Training diverges if torch.autocast is not used

Assefa_Seyoum · December 5, 2022, 4:41am

I was training a face recognition baseline model without changing any hyper parameters. After training 100 epochs, the equal error rate (EER) on a validation set was 29.61567.

Using the same hyper parameters and using torch.autocast() context manager, the exact same model has EER of 13.34276 in just 15 epochs.

         with autocast():
               loss = self.model(data.cuda(), label.cuda())

          torch.cuda.amp.GradScaler()(loss).backward();
          torch.cuda.amp.GradScaler().step(self.optimizer);
          torch.cuda.amp.GradScaler().update();

I have repeated the experiment several times, and the results are consistent.

What exactly does torch.autocast() do?

ptrblck · December 5, 2022, 6:59am

toch.cuda.amp.autocast() is a mixed-precision training util. and allows for op-specific dtype casts to speed up the training while maintaining accuracy as described in the docs. It should neither improve nor decrease the model accuracy if properly used.
Based on your code snippet you are recreating the GradScaler in each forward pass, which is also wrong, so take a look at these examples to see how amp should be used.

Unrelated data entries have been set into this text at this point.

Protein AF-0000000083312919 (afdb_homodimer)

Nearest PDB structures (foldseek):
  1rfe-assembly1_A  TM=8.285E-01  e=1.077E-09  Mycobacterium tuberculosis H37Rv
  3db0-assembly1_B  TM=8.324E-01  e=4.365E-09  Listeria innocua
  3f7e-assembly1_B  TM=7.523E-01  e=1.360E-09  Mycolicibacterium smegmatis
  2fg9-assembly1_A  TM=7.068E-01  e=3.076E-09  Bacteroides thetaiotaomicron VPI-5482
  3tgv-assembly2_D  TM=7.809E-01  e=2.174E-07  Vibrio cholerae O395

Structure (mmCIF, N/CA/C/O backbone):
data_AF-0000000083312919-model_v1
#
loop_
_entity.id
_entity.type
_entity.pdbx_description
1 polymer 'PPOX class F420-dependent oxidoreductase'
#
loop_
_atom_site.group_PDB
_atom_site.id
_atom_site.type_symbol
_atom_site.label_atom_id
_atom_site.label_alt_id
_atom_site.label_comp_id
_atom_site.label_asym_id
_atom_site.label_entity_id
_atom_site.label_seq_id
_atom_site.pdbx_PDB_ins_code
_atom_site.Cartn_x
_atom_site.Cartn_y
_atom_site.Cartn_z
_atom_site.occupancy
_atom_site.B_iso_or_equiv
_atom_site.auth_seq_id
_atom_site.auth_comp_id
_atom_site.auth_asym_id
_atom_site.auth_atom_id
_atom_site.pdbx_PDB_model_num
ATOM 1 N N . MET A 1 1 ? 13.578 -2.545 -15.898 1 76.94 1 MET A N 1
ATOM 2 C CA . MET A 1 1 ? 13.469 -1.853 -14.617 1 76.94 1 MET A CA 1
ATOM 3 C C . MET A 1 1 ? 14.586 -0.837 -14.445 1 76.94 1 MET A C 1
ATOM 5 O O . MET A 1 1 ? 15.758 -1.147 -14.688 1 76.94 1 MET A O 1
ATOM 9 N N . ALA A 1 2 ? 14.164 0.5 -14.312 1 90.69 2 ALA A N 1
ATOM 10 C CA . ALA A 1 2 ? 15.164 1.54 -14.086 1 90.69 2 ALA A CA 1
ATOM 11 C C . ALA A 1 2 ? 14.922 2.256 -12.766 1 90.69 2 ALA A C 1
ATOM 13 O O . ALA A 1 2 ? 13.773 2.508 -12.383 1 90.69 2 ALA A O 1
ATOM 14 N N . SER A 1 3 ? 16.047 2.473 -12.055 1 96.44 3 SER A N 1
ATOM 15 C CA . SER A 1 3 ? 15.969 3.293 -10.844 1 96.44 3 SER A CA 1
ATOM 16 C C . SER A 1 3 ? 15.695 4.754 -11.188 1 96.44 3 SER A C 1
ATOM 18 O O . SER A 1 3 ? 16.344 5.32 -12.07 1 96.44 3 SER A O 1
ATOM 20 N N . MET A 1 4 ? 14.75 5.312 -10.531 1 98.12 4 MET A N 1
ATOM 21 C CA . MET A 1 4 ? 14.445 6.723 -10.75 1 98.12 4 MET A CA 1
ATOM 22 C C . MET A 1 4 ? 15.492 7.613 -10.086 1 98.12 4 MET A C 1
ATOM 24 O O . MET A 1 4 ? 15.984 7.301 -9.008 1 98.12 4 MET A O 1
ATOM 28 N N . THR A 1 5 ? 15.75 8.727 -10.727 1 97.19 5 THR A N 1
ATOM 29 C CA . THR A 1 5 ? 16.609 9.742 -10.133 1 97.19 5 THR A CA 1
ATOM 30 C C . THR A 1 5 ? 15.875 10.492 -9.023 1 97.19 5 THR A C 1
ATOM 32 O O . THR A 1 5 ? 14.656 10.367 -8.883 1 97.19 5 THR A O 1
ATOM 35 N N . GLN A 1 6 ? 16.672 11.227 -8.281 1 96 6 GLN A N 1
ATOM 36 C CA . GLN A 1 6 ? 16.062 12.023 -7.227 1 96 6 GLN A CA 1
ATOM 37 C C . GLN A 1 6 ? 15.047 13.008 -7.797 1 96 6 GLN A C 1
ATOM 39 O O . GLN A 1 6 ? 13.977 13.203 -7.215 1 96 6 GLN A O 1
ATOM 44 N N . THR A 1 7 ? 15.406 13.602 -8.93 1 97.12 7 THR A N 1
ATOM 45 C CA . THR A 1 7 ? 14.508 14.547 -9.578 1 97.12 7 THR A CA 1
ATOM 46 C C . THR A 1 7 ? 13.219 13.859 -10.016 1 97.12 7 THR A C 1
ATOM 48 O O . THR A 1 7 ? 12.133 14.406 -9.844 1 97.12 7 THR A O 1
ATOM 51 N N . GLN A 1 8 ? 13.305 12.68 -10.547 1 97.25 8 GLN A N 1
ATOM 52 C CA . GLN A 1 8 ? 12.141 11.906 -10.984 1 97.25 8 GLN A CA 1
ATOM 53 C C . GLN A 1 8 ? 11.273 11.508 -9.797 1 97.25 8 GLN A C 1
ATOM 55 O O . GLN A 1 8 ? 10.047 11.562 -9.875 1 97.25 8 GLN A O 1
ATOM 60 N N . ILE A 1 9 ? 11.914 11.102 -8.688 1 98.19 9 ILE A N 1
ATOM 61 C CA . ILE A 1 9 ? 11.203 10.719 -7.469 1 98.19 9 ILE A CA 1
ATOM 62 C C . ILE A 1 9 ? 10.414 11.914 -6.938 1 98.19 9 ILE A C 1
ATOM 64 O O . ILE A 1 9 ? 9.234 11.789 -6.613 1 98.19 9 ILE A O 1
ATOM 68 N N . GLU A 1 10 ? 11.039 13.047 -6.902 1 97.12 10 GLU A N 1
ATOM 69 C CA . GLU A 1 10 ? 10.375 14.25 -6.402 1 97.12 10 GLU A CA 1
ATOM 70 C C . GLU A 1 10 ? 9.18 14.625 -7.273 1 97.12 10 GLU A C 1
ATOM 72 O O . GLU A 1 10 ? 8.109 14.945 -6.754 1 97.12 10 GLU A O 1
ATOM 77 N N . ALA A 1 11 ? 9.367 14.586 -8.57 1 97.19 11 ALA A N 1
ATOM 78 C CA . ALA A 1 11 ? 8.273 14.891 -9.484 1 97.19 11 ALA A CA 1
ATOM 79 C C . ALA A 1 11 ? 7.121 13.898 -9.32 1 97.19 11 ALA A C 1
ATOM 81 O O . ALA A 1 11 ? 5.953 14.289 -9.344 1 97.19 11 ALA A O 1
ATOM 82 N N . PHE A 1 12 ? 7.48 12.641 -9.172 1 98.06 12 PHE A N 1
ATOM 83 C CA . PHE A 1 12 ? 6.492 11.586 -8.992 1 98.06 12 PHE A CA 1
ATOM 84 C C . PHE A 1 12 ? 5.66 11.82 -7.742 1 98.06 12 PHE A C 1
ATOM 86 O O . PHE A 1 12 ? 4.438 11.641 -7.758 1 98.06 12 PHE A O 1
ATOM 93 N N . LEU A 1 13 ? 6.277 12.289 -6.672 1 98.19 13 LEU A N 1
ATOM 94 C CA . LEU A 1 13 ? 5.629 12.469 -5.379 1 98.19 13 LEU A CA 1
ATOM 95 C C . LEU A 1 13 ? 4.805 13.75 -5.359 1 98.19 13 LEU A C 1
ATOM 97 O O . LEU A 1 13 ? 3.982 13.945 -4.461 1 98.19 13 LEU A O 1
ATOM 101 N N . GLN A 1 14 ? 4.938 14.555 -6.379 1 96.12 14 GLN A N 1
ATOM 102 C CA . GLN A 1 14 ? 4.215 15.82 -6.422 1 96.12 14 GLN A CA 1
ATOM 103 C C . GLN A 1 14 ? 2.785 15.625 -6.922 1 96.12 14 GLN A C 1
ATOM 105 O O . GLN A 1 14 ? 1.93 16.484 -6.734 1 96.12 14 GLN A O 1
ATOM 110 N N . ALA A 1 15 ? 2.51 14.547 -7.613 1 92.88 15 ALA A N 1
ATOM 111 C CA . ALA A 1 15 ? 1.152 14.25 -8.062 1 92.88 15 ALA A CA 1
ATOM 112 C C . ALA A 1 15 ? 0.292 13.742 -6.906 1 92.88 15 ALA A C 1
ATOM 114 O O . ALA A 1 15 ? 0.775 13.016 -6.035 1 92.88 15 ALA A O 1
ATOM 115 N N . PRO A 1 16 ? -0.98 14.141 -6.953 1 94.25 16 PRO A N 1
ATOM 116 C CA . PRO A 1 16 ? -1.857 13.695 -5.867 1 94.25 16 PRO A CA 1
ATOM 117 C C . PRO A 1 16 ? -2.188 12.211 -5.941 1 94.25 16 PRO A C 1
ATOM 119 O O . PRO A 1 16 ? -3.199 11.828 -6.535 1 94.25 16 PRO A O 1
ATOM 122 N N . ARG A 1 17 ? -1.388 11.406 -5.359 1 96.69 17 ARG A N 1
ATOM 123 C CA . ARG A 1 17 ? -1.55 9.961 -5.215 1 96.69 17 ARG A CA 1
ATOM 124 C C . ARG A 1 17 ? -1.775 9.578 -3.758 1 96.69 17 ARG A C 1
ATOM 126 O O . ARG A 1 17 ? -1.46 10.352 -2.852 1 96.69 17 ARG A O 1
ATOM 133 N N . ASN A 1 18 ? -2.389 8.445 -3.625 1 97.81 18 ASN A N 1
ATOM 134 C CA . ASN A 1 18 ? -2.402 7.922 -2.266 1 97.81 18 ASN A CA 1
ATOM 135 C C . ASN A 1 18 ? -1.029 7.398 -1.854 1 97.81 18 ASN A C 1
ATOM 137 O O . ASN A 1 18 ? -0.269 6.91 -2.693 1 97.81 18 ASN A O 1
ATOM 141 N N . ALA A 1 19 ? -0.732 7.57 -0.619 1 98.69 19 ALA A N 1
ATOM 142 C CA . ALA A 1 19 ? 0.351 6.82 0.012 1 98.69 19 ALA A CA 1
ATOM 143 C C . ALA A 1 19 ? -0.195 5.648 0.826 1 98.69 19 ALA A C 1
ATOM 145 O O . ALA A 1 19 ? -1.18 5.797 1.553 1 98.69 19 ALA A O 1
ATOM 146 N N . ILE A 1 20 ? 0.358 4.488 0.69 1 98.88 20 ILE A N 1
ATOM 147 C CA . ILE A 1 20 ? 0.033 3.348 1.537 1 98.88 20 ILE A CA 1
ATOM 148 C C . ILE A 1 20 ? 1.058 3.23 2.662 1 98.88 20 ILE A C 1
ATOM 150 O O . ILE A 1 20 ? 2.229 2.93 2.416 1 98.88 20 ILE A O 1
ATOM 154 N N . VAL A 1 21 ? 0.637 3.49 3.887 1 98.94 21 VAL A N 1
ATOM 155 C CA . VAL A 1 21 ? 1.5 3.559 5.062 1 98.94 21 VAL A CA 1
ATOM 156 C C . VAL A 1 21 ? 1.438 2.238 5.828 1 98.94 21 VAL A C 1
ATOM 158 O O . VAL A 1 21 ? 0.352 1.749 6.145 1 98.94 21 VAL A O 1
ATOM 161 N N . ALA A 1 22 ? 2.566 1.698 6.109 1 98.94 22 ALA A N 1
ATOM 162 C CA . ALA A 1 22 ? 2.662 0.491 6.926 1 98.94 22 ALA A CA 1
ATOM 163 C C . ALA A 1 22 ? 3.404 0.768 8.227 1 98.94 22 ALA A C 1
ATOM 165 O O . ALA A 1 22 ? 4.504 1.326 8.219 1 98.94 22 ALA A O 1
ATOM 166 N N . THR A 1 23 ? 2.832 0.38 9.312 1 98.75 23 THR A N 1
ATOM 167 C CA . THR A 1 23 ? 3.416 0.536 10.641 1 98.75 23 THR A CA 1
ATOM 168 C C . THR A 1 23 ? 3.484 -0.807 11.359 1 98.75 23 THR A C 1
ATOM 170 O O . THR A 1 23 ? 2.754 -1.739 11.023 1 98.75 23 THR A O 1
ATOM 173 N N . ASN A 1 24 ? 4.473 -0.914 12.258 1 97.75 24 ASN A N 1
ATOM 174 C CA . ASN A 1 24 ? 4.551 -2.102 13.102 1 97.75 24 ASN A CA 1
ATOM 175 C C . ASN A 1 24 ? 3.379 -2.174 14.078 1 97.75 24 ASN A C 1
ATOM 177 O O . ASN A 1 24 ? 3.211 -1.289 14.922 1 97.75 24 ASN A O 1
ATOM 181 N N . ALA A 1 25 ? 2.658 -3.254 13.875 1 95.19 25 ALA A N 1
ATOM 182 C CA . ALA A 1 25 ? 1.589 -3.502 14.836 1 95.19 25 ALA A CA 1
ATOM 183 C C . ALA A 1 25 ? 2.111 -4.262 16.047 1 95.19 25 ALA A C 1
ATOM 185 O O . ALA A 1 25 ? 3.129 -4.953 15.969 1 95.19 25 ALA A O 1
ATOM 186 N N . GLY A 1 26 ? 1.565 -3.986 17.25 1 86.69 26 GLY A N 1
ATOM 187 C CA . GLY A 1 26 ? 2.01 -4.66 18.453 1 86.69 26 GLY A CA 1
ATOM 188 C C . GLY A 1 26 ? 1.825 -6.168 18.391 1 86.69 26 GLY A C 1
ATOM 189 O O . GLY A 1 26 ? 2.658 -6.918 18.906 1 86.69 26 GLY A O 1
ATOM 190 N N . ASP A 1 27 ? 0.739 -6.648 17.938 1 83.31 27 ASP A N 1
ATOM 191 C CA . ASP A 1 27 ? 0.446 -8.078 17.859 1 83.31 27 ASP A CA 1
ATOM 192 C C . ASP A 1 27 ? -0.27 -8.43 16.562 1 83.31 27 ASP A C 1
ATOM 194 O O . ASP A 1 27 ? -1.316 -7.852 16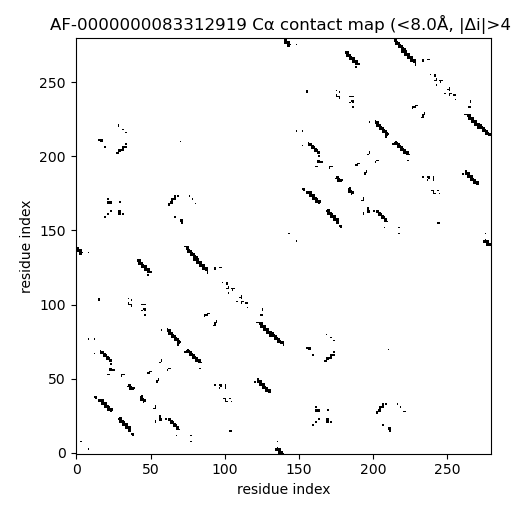.25 1 83.31 27 ASP A O 1
ATOM 198 N N . GLY A 1 28 ? 0.566 -8.898 15.602 1 89.94 28 GLY A N 1
ATOM 199 C CA . GLY A 1 28 ? -0.092 -9.281 14.359 1 89.94 28 GLY A CA 1
ATOM 200 C C . GLY A 1 28 ? 0.673 -8.852 13.125 1 89.94 28 GLY A C 1
ATOM 201 O O . GLY A 1 28 ? 1.883 -8.617 13.188 1 89.94 28 GLY A O 1
ATOM 202 N N . PRO A 1 29 ? -0.024 -8.938 12.008 1 96.81 29 PRO A N 1
ATOM 203 C CA . PRO A 1 29 ? 0.585 -8.391 10.789 1 96.81 29 PRO A CA 1
ATOM 204 C C . PRO A 1 29 ? 0.75 -6.871 10.844 1 96.81 29 PRO A C 1
ATOM 206 O O . PRO A 1 29 ? 0.177 -6.215 11.719 1 96.81 29 PRO A O 1
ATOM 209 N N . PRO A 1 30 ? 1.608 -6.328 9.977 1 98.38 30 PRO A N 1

Assefa_Seyoum · December 5, 2022, 8:24am

You are right about recreating the GradScaler. It is actually initialized only once. I wanted make it explicit in the snippet which looks awfully wrong.

class Net(nn.Module):
    ...
    self.scaler = GradScaler()
    ...
    def forward(self, x, **kwargs): 
        ...
        with autocast():
           loss = self.model(data.cuda(), label.cuda())
        self.scaler.scale(loss).backward()
        self.scaler.step(self.optimizer)
        self.scaler.update()
        ...

However, the accuracy is still very low if I don’t use mixed precision training.